To refine the model you can then make both of the aspects above more complicated:

  1. Instead of a normal distribution you can use a distribution with heavier tails, e.g., the logistic distribution or the Student t distribution. In another step you could also consider skewed distributions, if necessary.
  2. Instead of a censored model with only one part driving all properties of the distribution you could consider a two-part hurdle model.
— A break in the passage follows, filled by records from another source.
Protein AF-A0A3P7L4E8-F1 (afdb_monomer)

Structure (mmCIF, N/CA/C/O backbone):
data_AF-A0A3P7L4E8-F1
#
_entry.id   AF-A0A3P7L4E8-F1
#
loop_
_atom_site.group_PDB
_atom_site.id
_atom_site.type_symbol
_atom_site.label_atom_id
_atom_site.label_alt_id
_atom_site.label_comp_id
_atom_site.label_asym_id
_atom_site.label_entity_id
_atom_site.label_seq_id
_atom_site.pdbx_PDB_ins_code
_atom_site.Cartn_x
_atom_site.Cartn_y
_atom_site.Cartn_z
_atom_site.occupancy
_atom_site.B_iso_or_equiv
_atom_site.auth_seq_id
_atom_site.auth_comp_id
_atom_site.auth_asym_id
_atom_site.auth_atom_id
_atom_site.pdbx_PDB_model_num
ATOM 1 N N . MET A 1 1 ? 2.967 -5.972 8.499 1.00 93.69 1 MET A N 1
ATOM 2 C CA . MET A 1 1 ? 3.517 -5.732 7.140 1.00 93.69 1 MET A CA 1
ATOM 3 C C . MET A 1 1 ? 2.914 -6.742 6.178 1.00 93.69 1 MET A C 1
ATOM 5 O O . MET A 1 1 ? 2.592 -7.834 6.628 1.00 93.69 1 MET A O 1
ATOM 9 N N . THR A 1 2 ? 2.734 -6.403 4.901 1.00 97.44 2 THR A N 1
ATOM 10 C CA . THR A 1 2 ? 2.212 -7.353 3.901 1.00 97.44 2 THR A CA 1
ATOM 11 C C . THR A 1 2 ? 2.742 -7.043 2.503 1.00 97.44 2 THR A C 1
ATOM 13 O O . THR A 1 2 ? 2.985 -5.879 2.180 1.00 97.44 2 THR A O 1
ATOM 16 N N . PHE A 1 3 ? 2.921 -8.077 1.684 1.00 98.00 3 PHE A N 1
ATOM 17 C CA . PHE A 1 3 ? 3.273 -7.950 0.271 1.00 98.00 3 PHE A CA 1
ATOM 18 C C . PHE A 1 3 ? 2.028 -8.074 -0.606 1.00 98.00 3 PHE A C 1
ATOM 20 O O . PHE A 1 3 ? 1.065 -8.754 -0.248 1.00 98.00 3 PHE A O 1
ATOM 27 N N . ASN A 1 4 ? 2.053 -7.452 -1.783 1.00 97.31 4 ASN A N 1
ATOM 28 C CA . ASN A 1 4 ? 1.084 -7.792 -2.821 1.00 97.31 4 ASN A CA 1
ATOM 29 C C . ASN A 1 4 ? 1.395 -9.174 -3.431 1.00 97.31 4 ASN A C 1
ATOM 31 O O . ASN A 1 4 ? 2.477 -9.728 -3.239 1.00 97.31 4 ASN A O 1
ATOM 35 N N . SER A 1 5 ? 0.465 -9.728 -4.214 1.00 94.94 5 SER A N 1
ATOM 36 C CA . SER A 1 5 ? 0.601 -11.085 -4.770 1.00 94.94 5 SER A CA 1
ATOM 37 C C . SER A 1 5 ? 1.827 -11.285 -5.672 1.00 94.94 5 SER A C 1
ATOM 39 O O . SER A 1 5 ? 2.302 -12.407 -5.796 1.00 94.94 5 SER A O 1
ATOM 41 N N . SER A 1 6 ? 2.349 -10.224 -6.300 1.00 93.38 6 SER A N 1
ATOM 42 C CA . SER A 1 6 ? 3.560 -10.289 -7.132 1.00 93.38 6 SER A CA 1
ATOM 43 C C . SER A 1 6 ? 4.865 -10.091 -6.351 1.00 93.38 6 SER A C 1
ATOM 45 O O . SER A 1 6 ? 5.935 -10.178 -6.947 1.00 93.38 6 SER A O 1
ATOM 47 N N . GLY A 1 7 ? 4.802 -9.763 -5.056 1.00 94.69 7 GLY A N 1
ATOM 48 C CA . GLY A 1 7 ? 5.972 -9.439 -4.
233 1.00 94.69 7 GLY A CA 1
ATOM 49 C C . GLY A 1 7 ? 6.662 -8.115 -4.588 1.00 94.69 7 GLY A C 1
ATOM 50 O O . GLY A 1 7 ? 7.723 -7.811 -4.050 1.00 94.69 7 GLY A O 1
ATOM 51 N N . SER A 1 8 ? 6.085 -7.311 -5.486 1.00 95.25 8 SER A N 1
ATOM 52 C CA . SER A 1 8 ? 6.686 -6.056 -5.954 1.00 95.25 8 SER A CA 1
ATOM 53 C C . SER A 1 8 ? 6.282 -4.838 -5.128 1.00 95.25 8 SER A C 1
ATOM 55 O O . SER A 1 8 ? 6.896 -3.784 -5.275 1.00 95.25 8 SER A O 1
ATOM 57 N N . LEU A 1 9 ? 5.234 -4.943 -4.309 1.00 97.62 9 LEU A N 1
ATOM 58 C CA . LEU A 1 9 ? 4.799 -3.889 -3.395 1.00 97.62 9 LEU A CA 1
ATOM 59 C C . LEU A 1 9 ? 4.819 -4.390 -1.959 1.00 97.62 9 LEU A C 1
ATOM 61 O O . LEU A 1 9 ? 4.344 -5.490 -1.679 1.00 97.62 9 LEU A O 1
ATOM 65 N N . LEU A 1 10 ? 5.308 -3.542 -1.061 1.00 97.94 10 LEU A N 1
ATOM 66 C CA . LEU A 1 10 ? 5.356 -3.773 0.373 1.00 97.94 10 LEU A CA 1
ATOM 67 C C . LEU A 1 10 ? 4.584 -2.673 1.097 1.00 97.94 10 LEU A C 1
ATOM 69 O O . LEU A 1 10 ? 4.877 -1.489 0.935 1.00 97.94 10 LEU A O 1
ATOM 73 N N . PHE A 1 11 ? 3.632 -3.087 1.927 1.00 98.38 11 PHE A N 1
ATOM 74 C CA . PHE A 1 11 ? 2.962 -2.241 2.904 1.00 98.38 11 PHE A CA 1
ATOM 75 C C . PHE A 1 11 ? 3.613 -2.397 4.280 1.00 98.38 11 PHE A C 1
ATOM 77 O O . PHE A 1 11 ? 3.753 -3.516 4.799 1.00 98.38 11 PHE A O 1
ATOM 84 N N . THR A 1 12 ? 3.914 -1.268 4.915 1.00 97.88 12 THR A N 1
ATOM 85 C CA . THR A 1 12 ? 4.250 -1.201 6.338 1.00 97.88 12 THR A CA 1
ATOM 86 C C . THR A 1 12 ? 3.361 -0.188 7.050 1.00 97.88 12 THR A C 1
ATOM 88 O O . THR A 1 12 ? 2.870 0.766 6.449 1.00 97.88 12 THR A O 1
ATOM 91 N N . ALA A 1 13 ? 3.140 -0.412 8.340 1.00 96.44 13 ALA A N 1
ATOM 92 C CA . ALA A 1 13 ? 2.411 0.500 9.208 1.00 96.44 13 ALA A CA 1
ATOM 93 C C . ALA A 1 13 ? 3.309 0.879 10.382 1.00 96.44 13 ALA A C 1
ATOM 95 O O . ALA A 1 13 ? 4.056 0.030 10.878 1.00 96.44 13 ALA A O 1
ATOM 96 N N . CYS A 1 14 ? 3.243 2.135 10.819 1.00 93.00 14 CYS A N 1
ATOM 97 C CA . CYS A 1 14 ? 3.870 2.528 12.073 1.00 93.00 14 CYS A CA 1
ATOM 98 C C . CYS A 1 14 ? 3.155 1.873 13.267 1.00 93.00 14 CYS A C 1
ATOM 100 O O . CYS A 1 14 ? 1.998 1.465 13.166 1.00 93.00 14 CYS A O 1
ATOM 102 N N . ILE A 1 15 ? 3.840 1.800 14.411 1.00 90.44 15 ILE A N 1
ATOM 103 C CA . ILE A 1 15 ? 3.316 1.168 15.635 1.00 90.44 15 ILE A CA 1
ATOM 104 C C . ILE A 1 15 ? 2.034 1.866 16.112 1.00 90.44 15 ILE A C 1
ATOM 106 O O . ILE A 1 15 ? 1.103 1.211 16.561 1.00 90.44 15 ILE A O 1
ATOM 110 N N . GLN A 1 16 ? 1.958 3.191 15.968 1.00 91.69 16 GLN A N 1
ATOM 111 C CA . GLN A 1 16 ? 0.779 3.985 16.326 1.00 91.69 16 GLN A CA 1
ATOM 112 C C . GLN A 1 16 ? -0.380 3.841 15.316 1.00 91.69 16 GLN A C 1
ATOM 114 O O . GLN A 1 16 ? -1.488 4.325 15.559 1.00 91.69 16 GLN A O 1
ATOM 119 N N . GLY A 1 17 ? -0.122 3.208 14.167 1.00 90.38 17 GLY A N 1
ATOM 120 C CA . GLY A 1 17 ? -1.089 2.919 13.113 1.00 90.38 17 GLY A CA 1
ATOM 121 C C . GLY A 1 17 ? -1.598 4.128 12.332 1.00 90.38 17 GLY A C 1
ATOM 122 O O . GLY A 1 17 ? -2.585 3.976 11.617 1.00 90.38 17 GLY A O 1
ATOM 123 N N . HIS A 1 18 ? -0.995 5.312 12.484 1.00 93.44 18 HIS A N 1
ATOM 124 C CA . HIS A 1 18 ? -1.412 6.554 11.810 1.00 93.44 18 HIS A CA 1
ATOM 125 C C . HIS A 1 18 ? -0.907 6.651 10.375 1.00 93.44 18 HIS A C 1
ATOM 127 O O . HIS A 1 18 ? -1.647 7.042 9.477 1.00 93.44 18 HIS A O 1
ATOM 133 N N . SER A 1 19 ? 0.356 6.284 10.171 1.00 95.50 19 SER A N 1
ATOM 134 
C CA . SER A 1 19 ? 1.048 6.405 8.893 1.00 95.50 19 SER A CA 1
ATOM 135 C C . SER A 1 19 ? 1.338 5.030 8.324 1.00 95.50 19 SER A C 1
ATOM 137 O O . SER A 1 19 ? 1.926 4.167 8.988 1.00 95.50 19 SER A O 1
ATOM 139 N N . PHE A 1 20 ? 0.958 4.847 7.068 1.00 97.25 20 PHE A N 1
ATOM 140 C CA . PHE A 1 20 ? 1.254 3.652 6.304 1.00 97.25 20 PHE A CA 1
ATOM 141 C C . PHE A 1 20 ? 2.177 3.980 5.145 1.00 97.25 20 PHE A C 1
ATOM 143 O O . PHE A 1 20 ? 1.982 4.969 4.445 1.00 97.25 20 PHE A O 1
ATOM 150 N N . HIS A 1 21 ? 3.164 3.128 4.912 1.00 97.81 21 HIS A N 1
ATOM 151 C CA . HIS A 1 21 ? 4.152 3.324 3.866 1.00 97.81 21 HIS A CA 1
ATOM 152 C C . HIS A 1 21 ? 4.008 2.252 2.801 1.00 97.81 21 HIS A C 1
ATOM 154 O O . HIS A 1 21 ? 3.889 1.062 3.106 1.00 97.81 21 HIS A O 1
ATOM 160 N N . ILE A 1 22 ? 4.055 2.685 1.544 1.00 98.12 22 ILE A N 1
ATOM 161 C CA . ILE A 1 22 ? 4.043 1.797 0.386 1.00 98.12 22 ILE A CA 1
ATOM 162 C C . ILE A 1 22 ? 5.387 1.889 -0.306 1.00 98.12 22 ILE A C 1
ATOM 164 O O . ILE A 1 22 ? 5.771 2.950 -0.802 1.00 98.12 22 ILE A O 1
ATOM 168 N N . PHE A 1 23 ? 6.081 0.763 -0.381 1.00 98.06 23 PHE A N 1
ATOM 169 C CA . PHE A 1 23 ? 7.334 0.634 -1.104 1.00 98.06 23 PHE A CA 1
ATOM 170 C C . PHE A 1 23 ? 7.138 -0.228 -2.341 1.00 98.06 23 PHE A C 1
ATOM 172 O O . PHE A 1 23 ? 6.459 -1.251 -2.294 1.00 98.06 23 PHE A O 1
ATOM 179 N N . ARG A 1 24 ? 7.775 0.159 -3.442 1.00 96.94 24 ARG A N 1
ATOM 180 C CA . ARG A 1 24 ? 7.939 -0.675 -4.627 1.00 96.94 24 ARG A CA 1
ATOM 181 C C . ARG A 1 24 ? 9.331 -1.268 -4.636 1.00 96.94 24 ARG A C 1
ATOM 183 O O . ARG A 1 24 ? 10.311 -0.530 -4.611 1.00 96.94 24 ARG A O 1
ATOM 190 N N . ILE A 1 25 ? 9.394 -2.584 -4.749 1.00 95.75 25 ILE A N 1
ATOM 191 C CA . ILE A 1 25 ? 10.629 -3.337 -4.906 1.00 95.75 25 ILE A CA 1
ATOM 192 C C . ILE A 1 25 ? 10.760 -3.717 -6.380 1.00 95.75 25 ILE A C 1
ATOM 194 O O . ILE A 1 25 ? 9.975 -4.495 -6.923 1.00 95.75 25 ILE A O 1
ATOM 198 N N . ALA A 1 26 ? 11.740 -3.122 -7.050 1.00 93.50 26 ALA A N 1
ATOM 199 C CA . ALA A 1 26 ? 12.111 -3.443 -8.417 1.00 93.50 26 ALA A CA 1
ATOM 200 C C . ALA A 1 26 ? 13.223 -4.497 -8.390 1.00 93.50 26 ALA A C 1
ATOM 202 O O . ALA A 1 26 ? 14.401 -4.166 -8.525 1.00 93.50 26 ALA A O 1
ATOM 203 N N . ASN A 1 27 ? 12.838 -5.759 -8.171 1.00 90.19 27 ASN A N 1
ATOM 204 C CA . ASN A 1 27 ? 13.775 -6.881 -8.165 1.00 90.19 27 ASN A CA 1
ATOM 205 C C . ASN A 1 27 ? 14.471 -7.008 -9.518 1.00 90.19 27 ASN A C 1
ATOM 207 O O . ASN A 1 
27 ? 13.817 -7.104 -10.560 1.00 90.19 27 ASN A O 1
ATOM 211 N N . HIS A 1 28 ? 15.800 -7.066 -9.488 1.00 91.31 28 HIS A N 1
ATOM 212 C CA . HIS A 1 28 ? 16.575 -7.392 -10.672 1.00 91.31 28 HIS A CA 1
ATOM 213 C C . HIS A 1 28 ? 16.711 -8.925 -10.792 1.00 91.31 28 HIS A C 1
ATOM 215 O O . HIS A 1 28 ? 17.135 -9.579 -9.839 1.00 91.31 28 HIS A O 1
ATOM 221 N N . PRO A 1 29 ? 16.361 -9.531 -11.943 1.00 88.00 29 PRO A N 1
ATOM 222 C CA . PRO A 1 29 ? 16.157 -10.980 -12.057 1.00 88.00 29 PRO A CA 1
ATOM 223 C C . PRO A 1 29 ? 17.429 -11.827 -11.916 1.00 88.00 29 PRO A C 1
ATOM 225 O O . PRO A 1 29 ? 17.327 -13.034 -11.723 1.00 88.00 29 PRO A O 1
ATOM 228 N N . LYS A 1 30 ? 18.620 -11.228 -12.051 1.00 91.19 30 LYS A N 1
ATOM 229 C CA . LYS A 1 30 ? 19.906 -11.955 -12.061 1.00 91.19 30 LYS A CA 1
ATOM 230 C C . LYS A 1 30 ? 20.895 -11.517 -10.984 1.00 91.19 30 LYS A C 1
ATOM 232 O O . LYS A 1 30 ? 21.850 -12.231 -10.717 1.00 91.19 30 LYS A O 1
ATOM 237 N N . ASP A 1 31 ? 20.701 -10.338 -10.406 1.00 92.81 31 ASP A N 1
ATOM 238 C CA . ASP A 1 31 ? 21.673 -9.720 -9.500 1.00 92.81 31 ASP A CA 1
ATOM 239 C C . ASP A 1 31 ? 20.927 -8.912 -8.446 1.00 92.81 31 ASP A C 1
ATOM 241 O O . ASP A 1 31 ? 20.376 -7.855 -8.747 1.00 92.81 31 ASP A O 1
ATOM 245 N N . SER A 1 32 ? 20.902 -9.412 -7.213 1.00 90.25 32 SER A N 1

Thus, you could fit a binary model to capture the probability of a zero vs. non-zero response and another zero-truncated model for the positive observations.

Of course, both aspects can be combined, e.g., you can first fit a zero-censored logistic model (one part) and then a two-part hurdle model (binary logistic regression for zero vs. non-zero plus a zero-truncated logistic model).

In my experience, specifically for modeling precipitation, it is crucial to consider heteroscedastic models instead of assuming a constant variance!

For a worked example of 3-day precipitation modeling (using regressors from a numerical weather prediction model) using the models above, see Messner et al. (2016, R Journal, doi:10.32614/RJ-2016-012). We employ our crch for censored regression with conditional heteroscedasticity. This supports both censoring and truncation and various response distributions.

For even more distributions, the gamlss family of packages is very useful with all the gamlss.dist distributions that can be both censored (gamlss.cens) or truncated (gamlss.tr).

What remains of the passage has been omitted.